I recently overheard someone asking how much money “the government was sending” their company as a result of corporate tax reform. That quick encounter followed weeks of watching politicized reporting on the subject using nebulous terms such as “greed” and “fair share.” “Why isn’t anyone just showing the real math?” I wondered to myself. It’s not confusing, and there is nothing to hide or conceal. Our own company, Hancock Lumber, was going to pay millions of dollars in taxes before and after reform. The rhetoric and lack of data concerned me.
With this in mind, we decided that transparency was important. We wanted everyone at Hancock Lumber to have real data on corporate tax reform and some perspective on how it would affect their company. What follows is a summary of that communication. Our company is a C-corporation, so that is the basis for our examples.
The federal government is not sending us any money. Corporate income taxes always flow from a company to the government.
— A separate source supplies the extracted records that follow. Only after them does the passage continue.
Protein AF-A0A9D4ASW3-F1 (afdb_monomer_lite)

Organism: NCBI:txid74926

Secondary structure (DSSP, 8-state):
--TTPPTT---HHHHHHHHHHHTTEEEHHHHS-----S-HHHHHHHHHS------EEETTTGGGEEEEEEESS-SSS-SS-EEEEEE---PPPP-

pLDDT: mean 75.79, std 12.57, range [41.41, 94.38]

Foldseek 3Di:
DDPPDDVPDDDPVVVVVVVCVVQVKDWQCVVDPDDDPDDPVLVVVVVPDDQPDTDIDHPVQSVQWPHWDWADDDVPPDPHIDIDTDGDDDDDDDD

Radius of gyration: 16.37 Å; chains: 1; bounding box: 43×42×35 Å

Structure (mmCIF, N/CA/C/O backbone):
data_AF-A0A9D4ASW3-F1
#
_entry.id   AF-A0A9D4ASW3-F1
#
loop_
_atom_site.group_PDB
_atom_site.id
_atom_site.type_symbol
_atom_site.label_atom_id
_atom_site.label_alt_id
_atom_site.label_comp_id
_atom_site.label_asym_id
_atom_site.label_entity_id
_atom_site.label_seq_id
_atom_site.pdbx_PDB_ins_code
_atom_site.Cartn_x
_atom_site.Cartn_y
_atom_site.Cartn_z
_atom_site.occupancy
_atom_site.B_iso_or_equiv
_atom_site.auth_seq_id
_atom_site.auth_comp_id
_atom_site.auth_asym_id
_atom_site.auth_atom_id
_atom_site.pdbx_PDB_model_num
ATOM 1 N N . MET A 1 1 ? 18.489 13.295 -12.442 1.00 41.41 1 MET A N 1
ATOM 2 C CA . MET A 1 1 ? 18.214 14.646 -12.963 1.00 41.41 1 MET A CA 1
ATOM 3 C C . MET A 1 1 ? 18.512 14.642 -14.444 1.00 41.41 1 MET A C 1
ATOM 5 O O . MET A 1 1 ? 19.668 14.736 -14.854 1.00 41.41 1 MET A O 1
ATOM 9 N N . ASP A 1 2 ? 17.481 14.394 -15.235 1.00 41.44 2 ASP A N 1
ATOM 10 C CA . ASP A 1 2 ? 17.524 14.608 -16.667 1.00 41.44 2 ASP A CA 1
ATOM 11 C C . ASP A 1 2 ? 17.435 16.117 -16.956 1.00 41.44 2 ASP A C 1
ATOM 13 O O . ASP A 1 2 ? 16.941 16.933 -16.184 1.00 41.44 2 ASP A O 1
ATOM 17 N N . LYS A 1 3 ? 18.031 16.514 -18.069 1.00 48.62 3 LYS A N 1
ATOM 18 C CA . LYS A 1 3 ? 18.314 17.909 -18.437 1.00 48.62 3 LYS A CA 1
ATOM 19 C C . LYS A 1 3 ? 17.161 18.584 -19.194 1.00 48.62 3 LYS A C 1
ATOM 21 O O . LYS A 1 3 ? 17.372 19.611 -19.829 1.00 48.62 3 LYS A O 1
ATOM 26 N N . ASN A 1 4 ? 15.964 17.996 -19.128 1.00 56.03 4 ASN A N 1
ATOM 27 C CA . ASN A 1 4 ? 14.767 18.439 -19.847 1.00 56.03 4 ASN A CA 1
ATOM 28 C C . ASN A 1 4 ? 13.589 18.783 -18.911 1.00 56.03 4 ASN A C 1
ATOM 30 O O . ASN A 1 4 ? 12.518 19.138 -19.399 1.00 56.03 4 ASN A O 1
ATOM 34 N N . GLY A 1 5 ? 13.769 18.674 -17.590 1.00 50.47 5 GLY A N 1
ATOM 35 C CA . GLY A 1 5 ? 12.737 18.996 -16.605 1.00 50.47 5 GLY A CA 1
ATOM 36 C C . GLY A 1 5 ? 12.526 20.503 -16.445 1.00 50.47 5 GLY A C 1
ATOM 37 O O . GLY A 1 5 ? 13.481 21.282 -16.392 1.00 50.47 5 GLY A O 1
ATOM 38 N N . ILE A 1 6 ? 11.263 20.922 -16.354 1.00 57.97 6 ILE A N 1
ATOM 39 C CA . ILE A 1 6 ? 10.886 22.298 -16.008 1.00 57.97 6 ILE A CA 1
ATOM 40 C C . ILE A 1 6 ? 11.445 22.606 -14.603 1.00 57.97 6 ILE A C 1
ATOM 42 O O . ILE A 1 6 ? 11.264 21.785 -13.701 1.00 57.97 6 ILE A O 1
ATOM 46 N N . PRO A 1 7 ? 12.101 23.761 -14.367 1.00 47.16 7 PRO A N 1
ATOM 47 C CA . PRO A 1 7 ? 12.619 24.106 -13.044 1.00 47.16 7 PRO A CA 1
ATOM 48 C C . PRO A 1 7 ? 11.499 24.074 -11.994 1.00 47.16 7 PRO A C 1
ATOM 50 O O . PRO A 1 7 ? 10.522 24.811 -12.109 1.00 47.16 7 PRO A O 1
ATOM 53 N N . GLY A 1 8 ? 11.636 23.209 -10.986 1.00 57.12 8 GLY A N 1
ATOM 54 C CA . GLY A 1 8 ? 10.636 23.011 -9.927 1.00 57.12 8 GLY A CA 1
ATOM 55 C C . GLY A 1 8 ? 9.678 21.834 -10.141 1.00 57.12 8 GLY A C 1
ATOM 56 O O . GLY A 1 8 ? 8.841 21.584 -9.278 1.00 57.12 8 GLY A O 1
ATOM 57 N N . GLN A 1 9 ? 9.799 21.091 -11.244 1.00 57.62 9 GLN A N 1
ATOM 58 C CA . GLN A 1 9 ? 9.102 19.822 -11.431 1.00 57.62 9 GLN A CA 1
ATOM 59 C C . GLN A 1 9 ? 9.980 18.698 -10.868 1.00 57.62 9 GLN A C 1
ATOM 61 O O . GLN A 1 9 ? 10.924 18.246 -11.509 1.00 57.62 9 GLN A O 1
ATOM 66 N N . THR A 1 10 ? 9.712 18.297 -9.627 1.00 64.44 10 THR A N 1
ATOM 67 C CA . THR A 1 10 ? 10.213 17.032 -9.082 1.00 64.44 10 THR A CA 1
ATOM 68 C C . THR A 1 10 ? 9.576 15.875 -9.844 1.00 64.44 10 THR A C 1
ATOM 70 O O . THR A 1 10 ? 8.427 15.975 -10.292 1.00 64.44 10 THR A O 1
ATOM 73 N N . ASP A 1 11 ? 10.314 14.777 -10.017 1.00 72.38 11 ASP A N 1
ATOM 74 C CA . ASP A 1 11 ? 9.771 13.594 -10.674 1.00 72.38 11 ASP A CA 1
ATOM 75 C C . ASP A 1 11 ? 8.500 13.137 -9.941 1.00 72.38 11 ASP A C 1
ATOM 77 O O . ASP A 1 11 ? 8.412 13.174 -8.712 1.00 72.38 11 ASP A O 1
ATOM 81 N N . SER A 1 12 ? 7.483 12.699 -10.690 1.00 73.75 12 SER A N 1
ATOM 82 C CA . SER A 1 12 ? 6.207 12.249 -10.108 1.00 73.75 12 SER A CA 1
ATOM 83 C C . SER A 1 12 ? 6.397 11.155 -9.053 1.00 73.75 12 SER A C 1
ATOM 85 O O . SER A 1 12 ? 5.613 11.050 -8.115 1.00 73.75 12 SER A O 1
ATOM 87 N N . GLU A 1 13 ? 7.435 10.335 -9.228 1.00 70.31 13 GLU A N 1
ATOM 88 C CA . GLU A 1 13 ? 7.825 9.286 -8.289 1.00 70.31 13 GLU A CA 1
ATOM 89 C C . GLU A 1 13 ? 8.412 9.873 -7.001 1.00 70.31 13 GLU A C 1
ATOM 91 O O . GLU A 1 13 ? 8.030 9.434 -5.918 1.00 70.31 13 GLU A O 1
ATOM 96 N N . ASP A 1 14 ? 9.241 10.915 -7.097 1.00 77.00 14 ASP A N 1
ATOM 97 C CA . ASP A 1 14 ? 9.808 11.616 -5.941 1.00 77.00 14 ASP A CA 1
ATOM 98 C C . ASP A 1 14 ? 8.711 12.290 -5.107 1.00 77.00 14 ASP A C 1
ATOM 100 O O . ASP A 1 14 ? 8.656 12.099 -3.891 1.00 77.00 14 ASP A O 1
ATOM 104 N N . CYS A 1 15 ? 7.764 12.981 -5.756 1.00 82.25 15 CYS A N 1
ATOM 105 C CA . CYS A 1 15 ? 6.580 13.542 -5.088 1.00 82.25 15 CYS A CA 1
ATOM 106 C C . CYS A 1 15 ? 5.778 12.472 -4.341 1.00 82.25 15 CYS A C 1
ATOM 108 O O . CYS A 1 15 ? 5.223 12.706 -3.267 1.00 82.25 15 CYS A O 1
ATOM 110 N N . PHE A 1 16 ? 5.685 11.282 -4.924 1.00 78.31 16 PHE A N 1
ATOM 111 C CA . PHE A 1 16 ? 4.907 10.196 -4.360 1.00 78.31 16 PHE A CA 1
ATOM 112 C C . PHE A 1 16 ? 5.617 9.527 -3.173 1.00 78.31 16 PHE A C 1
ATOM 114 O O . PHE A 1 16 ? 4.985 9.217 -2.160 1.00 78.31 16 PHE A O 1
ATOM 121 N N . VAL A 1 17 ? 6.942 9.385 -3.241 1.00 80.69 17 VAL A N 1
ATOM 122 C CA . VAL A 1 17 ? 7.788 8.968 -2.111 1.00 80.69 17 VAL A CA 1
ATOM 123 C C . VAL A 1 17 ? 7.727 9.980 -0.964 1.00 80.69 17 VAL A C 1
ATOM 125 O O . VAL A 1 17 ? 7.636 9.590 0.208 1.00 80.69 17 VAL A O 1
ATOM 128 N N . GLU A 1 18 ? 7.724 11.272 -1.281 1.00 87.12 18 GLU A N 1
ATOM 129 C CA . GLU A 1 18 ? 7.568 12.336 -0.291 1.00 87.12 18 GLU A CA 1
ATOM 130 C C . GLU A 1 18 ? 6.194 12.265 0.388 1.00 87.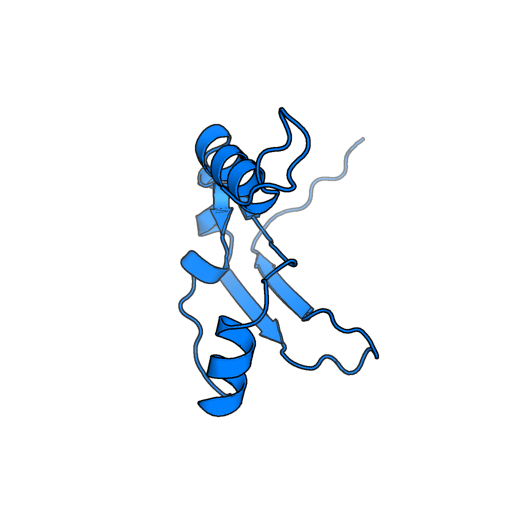12 18 GLU A C 1
ATOM 132 O O . GLU A 1 18 ? 6.121 12.256 1.618 1.00 87.12 18 GLU A O 1
ATOM 137 N N . LEU A 1 19 ? 5.115 12.093 -0.384 1.00 85.12 19 LEU A N 1
ATOM 138 C CA . LEU A 1 19 ? 3.756 11.907 0.135 1.00 85.12 19 LEU A CA 1
ATOM 139 C C . LEU A 1 19 ? 3.681 10.737 1.128 1.00 85.12 19 LEU A C 1
ATOM 141 O O . LEU A 1 19 ? 3.089 10.857 2.206 1.00 85.12 19 LEU A O 1
ATOM 145 N N . TYR A 1 20 ? 4.300 9.604 0.791 1.00 84.00 20 TYR A N 1
ATOM 146 C CA . TYR A 1 20 ? 4.348 8.444 1.677 1.00 84.00 20 TYR A CA 1
ATOM 147 C C . TYR A 1 20 ? 5.045 8.727 2.998 1.00 84.00 20 TYR A C 1
ATOM 149 O O . TYR A 1 20 ? 4.562 8.302 4.054 1.00 84.00 20 TYR A O 1
ATOM 157 N N . SER A 1 21 ? 6.162 9.439 2.923 1.00 85.38 21 SER A N 1
ATOM 158 C CA . SER A 1 21 ? 6.970 9.795 4.082 1.00 85.38 21 SER A CA 1
ATOM 159 C C . SER A 1 21 ? 6.229 10.789 4.974 1.00 85.38 21 SER A C 1
ATOM 161 O O . SER A 1 21 ? 6.131 10.572 6.183 1.00 85.38 21 SER A O 1
ATOM 163 N N . LEU A 1 22 ? 5.627 11.820 4.377 1.00 90.69 22 LEU A N 1
ATOM 164 C CA . LEU A 1 22 ? 4.918 12.884 5.085 1.00 90.69 22 LEU A CA 1
ATOM 165 C C . LEU A 1 22 ? 3.688 12.361 5.837 1.00 90.69 22 LEU A C 1
ATOM 167 O O . LEU A 1 22 ? 3.488 12.681 7.008 1.00 90.69 22 LEU A O 1
ATOM 171 N N . TYR A 1 23 ? 2.881 11.517 5.192 1.00 88.88 23 TYR A N 1
ATOM 172 C CA . TYR A 1 23 ? 1.619 11.027 5.758 1.00 88.88 23 TYR A CA 1
ATOM 173 C C . TYR A 1 23 ? 1.723 9.658 6.428 1.00 88.88 23 TYR A C 1
ATOM 175 O O . TYR A 1 23 ? 0.706 9.087 6.832 1.00 88.88 23 TYR A O 1
ATOM 183 N N . SER A 1 24 ? 2.937 9.117 6.579 1.00 90.00 24 SER A N 1
ATOM 184 C CA . SER A 1 24 ? 3.155 7.788 7.159 1.00 90.00 24 SER A CA 1
ATOM 185 C C . SER A 1 24 ? 2.261 6.731 6.500 1.00 90.00 24 SER A C 1
ATOM 187 O O . SER A 1 24 ? 1.506 6.020 7.169 1.00 90.00 24 SER A O 1
ATOM 189 N N . LEU A 1 25 ? 2.301 6.648 5.175 1.00 90.38 25 LEU A N 1
ATOM 190 C CA . LEU A 1 25 ? 1.527 5.674 4.407 1.00 90.38 25 LEU A CA 1
ATOM 191 C C . LEU A 1 25 ? 2.312 4.363 4.241 1.00 90.38 25 LEU A C 1
ATOM 193 O O . LEU A 1 25 ? 3.521 4.283 4.452 1.00 90.38 25 LEU A O 1
ATOM 197 N N . CYS A 1 26 ? 1.608 3.297 3.886 1.00 86.00 26 CYS A N 1
ATOM 198 C CA . CYS A 1 26 ? 2.170 2.002 3.527 1.00 86.00 26 CYS A CA 1
ATOM 199 C C . CYS A 1 26 ? 1.642 1.586 2.153 1.00 86.00 26 CYS A C 1
ATOM 201 O O . CYS A 1 26 ? 0.443 1.690 1.890 1.00 86.00 26 CYS A O 1
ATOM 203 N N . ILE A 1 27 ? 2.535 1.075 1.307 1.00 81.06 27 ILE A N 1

We are taxed on our profit, which we earn only by working together to first create value for someone else. No one has to buy our products or services, and if we don’t provide them efficiently and accurately, there is no profit at all. If we do a great job, we will earn pennies of profit for every dollar of sales.
Beginning in 2018, we are going to be able to keep a slightly higher percentage of the profit that we create together.
In 2017 (before reform), our effective tax rate was approximately 38 percent, which meant that government (state and federal combined) received 38 cents from each dollar earned while we retained 62 cents. In 2018 (after reform) we estimate that our effective tax rate will be 28 percent, allowing us to keep 72 percent of each dollar of profit created. One extra dime per dollar earned is staying at Hancock Lumber as a result.
In 2017, government would have redeployed that dime. In 2018, Hancock Lumber will redeploy that dime. It hasn’t disappeared. Someone always has it and always does something with it.
This tax reform definitely makes Hancock Lumber a little bit stronger because we can keep and use more of the money we have earned. Well over 90 percent of our annual after-tax profits are reinvested back into our company, our people and the Maine economy. Any profit distributed to owners or employees in the form of dividends or bonuses is taxed again, this time as personal income.
The new 28 percent rate is only our income tax payment. We also contribute payroll taxes, Social Security taxes, property taxes, sales taxes, gasoline taxes, excise taxes and more. Our total tax payments in 2018 will be a very large number. We are proud of the tax contribution that we make.
Here is a recent example: At Christmas, we paid a bonus netting each employee $150. Paying $73,000 in bonuses actually cost Hancock Lumber $126,000, including taxes. Employees got 53 percent of that total payout and government got 42 percent.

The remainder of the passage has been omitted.